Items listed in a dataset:
▼
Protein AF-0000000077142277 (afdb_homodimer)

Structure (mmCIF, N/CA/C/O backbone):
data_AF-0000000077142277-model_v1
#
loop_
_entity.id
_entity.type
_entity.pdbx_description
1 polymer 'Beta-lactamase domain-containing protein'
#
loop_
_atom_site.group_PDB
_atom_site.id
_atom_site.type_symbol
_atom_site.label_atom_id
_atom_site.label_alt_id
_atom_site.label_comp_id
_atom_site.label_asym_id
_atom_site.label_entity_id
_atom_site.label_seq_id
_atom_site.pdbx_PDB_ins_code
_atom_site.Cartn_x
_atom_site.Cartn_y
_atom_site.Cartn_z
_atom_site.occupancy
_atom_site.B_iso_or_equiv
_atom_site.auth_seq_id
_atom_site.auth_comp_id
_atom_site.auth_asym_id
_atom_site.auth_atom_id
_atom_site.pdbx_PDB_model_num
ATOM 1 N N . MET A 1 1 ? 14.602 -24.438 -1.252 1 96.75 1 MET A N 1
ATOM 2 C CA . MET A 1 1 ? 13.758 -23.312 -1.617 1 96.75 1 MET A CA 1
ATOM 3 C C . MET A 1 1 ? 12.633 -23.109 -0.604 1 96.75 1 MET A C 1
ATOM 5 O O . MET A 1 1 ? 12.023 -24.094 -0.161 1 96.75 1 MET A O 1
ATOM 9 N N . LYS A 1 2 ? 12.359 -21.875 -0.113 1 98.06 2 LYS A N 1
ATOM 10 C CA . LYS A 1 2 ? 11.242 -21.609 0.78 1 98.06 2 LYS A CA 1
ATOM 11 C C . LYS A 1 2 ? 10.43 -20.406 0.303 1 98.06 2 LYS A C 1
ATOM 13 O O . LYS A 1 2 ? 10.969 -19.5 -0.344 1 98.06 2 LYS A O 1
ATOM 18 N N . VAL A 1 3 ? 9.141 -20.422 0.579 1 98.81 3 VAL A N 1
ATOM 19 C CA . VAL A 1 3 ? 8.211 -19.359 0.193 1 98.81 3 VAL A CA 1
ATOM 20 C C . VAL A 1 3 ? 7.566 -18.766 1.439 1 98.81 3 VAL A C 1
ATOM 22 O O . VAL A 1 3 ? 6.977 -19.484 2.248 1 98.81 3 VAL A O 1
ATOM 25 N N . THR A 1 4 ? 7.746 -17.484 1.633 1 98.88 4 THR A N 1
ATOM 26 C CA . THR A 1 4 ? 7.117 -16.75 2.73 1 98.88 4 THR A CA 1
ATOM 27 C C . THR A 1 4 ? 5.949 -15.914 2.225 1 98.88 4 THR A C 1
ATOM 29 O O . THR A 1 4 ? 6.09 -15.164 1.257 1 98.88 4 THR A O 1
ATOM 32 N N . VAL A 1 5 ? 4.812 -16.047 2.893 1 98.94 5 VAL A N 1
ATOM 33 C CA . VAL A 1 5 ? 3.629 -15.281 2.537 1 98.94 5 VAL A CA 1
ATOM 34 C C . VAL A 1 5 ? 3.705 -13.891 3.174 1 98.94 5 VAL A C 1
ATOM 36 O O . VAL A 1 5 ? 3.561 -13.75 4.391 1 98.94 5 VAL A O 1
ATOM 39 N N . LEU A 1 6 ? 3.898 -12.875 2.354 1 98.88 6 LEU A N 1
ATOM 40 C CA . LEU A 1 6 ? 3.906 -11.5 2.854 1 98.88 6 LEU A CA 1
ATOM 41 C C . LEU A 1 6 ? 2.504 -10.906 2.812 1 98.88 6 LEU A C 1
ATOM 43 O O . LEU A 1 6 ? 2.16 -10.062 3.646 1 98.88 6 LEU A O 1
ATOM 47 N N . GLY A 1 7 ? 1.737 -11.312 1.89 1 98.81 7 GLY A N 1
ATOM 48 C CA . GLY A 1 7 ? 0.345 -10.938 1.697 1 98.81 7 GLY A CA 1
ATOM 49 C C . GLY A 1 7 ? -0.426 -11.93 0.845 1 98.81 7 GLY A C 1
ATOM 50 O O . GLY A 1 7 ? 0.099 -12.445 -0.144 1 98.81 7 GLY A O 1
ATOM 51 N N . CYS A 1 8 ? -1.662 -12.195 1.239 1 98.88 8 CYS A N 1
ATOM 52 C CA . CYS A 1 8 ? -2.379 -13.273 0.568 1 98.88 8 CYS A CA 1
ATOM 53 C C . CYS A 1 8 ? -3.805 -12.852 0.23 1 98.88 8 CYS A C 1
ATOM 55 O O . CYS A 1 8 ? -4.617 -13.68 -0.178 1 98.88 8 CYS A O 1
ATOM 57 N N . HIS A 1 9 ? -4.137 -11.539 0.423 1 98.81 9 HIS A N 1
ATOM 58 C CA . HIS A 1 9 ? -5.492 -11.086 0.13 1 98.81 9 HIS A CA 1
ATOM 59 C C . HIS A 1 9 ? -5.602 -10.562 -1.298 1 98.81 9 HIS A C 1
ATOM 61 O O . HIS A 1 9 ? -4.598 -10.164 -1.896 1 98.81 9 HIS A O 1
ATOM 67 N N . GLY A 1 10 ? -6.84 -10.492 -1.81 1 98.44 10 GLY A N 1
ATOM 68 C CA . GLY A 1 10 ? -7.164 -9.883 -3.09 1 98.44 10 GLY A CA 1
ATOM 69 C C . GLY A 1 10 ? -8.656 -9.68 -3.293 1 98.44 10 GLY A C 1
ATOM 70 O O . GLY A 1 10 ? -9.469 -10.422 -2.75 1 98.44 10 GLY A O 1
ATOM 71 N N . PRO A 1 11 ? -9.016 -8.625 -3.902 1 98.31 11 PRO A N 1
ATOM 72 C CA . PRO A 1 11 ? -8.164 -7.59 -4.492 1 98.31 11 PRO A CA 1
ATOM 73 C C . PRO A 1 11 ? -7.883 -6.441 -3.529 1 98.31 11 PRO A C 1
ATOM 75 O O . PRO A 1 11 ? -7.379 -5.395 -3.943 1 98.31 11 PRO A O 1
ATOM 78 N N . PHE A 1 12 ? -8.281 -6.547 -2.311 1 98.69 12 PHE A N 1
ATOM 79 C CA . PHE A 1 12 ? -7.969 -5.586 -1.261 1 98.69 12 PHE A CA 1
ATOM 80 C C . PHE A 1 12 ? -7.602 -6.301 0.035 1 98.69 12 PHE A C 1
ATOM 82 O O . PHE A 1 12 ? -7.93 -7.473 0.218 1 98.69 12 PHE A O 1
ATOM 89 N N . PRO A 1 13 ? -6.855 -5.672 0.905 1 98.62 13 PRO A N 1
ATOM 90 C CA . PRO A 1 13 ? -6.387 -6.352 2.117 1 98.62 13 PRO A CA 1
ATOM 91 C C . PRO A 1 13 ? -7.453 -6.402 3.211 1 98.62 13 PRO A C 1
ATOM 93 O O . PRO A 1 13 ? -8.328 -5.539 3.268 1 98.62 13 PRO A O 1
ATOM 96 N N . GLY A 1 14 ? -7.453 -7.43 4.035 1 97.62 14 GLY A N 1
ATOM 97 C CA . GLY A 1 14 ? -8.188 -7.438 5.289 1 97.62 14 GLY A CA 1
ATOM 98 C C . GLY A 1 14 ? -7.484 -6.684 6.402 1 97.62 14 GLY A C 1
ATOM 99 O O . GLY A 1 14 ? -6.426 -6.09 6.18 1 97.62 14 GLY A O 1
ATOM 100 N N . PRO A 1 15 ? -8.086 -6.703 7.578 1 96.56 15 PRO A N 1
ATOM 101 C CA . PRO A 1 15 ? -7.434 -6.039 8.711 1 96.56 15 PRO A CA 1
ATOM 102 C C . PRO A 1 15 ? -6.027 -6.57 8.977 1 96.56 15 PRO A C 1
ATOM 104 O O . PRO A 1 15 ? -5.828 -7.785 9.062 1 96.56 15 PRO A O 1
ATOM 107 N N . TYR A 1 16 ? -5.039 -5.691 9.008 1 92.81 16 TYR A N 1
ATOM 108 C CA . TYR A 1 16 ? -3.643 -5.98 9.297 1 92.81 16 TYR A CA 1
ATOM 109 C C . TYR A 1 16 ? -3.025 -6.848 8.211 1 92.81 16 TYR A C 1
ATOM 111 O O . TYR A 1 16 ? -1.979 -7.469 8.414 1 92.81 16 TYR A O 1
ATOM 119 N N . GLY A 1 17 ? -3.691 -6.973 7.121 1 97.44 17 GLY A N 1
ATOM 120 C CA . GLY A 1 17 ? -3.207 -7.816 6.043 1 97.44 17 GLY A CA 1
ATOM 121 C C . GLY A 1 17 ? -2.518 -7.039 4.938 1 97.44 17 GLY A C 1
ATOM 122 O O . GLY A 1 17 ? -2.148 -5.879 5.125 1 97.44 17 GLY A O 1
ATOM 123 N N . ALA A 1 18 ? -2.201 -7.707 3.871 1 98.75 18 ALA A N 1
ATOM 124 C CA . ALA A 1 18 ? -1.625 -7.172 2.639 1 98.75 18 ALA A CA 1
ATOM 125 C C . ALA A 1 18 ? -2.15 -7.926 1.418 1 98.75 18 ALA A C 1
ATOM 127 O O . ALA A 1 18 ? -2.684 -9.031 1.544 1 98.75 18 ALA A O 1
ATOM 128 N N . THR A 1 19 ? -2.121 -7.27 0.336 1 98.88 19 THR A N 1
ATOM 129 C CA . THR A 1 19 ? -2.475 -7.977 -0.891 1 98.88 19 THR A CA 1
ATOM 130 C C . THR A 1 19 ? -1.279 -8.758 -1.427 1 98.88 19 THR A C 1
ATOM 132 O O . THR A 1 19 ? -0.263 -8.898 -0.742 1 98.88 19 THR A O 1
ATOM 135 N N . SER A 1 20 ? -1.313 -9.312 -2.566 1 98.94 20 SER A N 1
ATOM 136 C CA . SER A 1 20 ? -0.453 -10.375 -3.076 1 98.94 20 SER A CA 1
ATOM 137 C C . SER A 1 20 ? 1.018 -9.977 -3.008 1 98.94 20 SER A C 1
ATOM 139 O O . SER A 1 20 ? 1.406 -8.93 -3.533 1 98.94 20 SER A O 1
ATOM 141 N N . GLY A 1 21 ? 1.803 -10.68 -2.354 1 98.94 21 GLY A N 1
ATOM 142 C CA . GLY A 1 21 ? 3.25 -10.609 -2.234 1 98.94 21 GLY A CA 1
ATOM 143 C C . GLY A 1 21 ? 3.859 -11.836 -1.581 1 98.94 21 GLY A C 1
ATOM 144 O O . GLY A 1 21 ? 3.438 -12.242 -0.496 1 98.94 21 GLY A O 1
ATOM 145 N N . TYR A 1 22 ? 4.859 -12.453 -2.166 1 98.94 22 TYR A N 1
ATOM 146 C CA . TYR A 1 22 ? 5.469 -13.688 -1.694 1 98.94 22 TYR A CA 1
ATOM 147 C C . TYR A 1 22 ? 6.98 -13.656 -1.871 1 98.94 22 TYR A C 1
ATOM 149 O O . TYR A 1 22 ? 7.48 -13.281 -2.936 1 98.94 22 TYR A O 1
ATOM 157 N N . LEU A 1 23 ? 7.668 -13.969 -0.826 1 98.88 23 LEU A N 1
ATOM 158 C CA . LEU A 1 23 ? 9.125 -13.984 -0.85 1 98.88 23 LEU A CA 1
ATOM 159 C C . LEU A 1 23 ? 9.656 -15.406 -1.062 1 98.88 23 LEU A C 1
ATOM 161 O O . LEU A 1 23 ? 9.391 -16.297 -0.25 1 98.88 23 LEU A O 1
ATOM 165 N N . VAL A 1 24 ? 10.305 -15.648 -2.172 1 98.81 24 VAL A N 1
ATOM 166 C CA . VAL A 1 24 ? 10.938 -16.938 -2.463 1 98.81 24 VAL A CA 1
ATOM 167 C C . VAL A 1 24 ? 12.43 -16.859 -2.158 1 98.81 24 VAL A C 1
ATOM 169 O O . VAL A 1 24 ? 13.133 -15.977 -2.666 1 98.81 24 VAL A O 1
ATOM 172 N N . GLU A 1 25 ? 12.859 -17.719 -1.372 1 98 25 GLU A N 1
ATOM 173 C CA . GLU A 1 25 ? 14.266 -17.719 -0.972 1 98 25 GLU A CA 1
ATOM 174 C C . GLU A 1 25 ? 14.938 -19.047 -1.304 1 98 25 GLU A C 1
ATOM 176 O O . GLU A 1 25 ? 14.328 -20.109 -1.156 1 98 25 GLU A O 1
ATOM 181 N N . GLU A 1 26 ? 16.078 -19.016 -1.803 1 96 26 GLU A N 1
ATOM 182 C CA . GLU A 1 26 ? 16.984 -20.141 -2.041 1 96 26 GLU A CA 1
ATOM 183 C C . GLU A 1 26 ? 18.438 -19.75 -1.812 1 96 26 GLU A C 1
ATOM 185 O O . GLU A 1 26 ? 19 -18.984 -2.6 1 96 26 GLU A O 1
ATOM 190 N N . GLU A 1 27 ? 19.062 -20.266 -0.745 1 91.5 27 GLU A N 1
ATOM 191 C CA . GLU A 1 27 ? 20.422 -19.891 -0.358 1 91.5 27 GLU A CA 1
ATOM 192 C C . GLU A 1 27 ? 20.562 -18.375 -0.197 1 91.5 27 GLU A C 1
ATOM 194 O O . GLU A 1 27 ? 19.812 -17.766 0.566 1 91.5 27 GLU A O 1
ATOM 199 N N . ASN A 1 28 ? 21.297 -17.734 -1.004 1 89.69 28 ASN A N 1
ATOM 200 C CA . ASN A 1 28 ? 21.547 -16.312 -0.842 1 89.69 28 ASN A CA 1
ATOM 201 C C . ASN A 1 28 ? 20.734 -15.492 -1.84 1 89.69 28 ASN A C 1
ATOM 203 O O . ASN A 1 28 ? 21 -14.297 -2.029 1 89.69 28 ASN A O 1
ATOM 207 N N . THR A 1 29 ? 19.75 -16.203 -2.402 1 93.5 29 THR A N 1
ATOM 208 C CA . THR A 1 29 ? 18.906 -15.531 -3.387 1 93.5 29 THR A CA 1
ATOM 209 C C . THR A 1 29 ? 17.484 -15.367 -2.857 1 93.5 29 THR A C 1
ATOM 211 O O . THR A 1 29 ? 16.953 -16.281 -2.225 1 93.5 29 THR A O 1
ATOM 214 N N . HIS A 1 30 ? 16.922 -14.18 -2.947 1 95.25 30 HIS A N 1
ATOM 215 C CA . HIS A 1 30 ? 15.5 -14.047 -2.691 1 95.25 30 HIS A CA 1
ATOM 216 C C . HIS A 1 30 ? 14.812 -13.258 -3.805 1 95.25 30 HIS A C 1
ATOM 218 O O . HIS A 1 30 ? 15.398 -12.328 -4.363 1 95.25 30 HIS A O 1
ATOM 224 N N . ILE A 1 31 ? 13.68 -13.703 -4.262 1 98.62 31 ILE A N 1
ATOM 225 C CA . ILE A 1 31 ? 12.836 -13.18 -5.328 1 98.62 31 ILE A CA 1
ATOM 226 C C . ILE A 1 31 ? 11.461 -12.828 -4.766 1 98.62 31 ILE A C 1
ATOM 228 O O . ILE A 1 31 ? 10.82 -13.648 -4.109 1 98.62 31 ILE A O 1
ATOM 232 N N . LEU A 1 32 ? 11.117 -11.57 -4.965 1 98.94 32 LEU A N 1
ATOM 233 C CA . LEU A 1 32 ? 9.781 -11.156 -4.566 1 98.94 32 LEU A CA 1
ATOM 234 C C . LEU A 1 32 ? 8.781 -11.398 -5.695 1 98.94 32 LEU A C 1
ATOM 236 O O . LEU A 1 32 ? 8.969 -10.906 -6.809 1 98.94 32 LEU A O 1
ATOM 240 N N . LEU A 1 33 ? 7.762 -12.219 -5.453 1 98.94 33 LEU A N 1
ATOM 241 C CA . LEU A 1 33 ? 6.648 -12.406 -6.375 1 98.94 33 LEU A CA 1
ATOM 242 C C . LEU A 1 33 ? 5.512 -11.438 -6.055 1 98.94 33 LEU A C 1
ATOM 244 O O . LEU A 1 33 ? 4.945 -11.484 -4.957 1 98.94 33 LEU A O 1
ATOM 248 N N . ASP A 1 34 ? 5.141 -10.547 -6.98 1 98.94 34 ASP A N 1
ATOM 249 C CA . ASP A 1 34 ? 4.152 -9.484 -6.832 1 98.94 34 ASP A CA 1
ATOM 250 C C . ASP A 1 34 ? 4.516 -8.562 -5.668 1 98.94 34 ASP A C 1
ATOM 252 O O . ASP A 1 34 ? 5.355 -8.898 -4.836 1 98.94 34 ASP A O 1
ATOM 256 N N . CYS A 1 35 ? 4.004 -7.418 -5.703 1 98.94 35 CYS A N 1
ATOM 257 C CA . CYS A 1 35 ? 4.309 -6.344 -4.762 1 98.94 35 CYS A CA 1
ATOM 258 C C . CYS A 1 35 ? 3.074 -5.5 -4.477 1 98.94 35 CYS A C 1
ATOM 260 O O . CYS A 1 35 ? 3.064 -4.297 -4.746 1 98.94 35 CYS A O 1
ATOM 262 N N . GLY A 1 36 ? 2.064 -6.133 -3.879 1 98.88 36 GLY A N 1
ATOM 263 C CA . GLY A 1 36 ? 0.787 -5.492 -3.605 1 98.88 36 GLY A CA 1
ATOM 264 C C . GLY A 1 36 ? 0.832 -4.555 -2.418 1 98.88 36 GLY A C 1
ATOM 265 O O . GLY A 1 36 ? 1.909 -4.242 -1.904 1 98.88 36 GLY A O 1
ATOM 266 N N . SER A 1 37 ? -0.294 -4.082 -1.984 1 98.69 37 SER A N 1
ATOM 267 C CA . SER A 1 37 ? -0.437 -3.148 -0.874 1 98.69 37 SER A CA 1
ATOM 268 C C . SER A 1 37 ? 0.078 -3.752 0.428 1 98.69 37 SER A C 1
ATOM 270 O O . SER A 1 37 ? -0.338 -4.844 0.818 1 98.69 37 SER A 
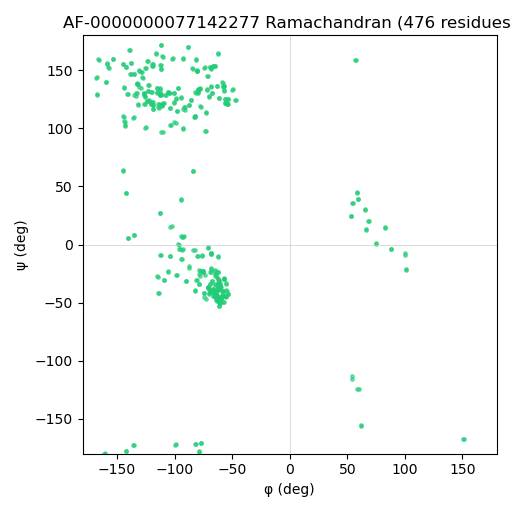O 1
ATOM 272 N N . GLY A 1 38 ? 0.979 -3.047 1.065 1 98.69 38 GLY A N 1
ATOM 273 C CA . GLY A 1 38 ? 1.481 -3.459 2.367 1 98.69 38 GLY A CA 1
ATOM 274 C C . GLY A 1 38 ? 2.67 -4.398 2.277 1 98.69 38 GLY A C 1
ATOM 275 O O . GLY A 1 38 ? 3.281 -4.73 3.295 1 98.69 38 GLY A O 1
ATOM 276 N N . VAL A 1 39 ? 3.09 -4.816 1.101 1 98.88 39 VAL A N 1
ATOM 277 C CA . VAL A 1 39 ? 4.051 -5.898 0.921 1 98.88 39 VAL A CA 1
ATOM 278 C C . VAL A 1 39 ? 5.449 -5.414 1.294 1 98.88 39 VAL A C 1
ATOM 280 O O . VAL A 1 39 ? 6.195 -6.117 1.981 1 98.88 39 VAL A O 1
ATOM 283 N N . ILE A 1 40 ? 5.836 -4.191 0.905 1 98.56 40 ILE A N 1
ATOM 284 C CA . ILE A 1 40 ? 7.223 -3.768 1.074 1 98.56 40 ILE A CA 1
ATOM 285 C C . ILE A 1 40 ? 7.516 -3.545 2.557 1 98.56 40 ILE A C 1
ATOM 287 O O . ILE A 1 40 ? 8.625 -3.82 3.023 1 98.56 40 ILE A O 1
ATOM 291 N N . SER A 1 41 ? 6.543 -3.025 3.33 1 98.62 41 SER A N 1
ATOM 292 C CA . SER A 1 41 ? 6.738 -2.91 4.773 1 98.62 41 SER A CA 1
ATOM 293 C C . SER A 1 41 ? 6.969 -4.277 5.41 1 98.62 41 SER A C 1
ATOM 295 O O . SER A 1 41 ? 7.801 -4.414 6.309 1 98.62 41 SER A O 1
ATOM 297 N N . ARG A 1 42 ? 6.301 -5.305 4.918 1 98.56 42 ARG A N 1
ATOM 298 C CA . ARG A 1 42 ? 6.371 -6.656 5.465 1 98.56 42 ARG A CA 1
ATOM 299 C C . ARG A 1 42 ? 7.648 -7.359 5.012 1 98.56 42 ARG A C 1
ATOM 301 O O . ARG A 1 42 ? 8.227 -8.148 5.762 1 98.56 42 ARG A O 1
ATOM 308 N N . TYR A 1 43 ? 8.086 -7.062 3.795 1 98.75 43 TYR A N 1
ATOM 309 C CA . TYR A 1 43 ? 9.367 -7.559 3.309 1 98.75 43 TYR A CA 1
ATOM 310 C C . TYR A 1 43 ? 10.5 -7.172 4.254 1 98.75 43 TYR A C 1
ATOM 312 O O . TYR A 1 43 ? 11.398 -7.973 4.52 1 98.75 43 TYR A O 1
ATOM 320 N N . GLN A 1 44 ? 10.398 -6.059 4.855 1 98.38 44 GLN A N 1
ATOM 321 C CA . GLN A 1 44 ? 11.461 -5.488 5.68 1 98.38 44 GLN A CA 1
ATOM 322 C C . GLN A 1 44 ? 11.539 -6.184 7.035 1 98.38 44 GLN A C 1
ATOM 324 O O . GLN A 1 44 ? 12.438 -5.906 7.832 1 98.38 44 GLN A O 1
ATOM 329 N N . ARG A 1 45 ? 10.594 -6.996 7.336 1 96.19 45 ARG A N 1
ATOM 330 C CA . ARG A 1 45 ? 10.719 -7.875 8.492 1 96.19 45 ARG A CA 1
ATOM 331 C C . ARG A 1 45 ? 11.891 -8.836 8.336 1 96.19 45 ARG A C 1
ATOM 333 O O . ARG A 1 45 ? 12.461 -9.297 9.32 1 96.19 45 ARG A O 1
ATOM 340 N N . TYR A 1 46 ? 12.227 -9.039 7.137 1 97.25 46 TYR A N 1
ATOM 341 C CA . TYR A 1 46 ? 13.195 -10.094 6.859 1 97.25 46 TYR A CA 1
ATOM 342 C C . TYR A 1 46 ? 14.5 -9.508 6.332 1 97.25 46 TYR A C 1
ATOM 344 O O . TYR A 1 46 ? 15.586 -9.938 6.727 1 97.25 46 TYR A O 1
ATOM 352 N N . TYR A 1 47 ? 14.367 -8.523 5.445 1 97.12 47 TYR A N 1
ATOM 353 C CA . TYR A 1 47 ? 15.555 -7.969 4.805 1 97.12 47 TYR A CA 1
ATOM 354 C C . TYR A 1 47 ? 15.422 -6.461 4.621 1 97.12 47 TYR A C 1
ATOM 356 O O . TYR A 1 47 ? 14.312 -5.949 4.441 1 97.12 47 TYR A O 1
ATOM 364 N N . ASP A 1 48 ? 16.578 -5.789 4.59 1 95.81 48 ASP A N 1
ATOM 365 C CA . ASP A 1 48 ? 16.594 -4.391 4.172 1 95.81 48 ASP A CA 1
ATOM 366 C C . ASP A 1 48 ? 16.266 -4.258 2.684 1 95.81 48 ASP A C 1
ATOM 368 O O . ASP A 1 48 ? 16.562 -5.16 1.896 1 95.81 48 ASP A O 1
ATOM 372 N N . LEU A 1 49 ? 15.695 -3.166 2.301 1 97.06 49 LEU A N 1
ATOM 373 C CA . LEU A 1 49 ? 15.266 -2.973 0.921 1 97.06 49 LEU A CA 1
ATOM 374 C C . LEU A 1 49 ? 16.453 -2.99 -0.031 1 97.06 49 LEU A C 1
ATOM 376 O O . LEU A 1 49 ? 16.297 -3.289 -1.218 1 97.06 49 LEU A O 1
▲
WORK ORDER> Nothing but an exact copy of the lines from the first one above through the line holding "ATOM 20 C C" should be returned.

EXERCISE OUTPUT>
Protein AF-0000000077142277 (afdb_homodimer)

Structure (mmCIF, N/CA/C/O backbone):
data_AF-0000000077142277-model_v1
#
loop_
_entity.id
_entity.type
_entity.pdbx_description
1 polymer 'Beta-lactamase domain-containing protein'
#
loop_
_atom_site.group_PDB
_atom_site.id
_atom_site.type_symbol
_atom_site.label_atom_id
_atom_site.label_alt_id
_atom_site.label_comp_id
_atom_site.label_asym_id
_atom_site.label_entity_id
_atom_site.label_seq_id
_atom_site.pdbx_PDB_ins_code
_atom_site.Cartn_x
_atom_site.Cartn_y
_atom_site.Cartn_z
_atom_site.occupancy
_atom_site.B_iso_or_equiv
_atom_site.auth_seq_id
_atom_site.auth_comp_id
_atom_site.auth_asym_id
_atom_site.auth_atom_id
_atom_site.pdbx_PDB_model_num
ATOM 1 N N . MET A 1 1 ? 14.602 -24.438 -1.252 1 96.75 1 MET A N 1
ATOM 2 C CA . MET A 1 1 ? 13.758 -23.312 -1.617 1 96.75 1 MET A CA 1
ATOM 3 C C . MET A 1 1 ? 12.633 -23.109 -0.604 1 96.75 1 MET A C 1
ATOM 5 O O . MET A 1 1 ? 12.023 -24.094 -0.161 1 96.75 1 MET A O 1
ATOM 9 N N . LYS A 1 2 ? 12.359 -21.875 -0.113 1 98.06 2 LYS A N 1
ATOM 10 C CA . LYS A 1 2 ? 11.242 -21.609 0.78 1 98.06 2 LYS A CA 1
ATOM 11 C C . LYS A 1 2 ? 10.43 -20.406 0.303 1 98.06 2 LYS A C 1
ATOM 13 O O . LYS A 1 2 ? 10.969 -19.5 -0.344 1 98.06 2 LYS A O 1
ATOM 18 N N . VAL A 1 3 ? 9.141 -20.422 0.579 1 98.81 3 VAL A N 1
ATOM 19 C CA . VAL A 1 3 ? 8.211 -19.359 0.193 1 98.81 3 VAL A CA 1
ATOM 20 C C . VAL A 1 3 ? 7.566 -18.766 1.439 1 98.81 3 VAL A C 1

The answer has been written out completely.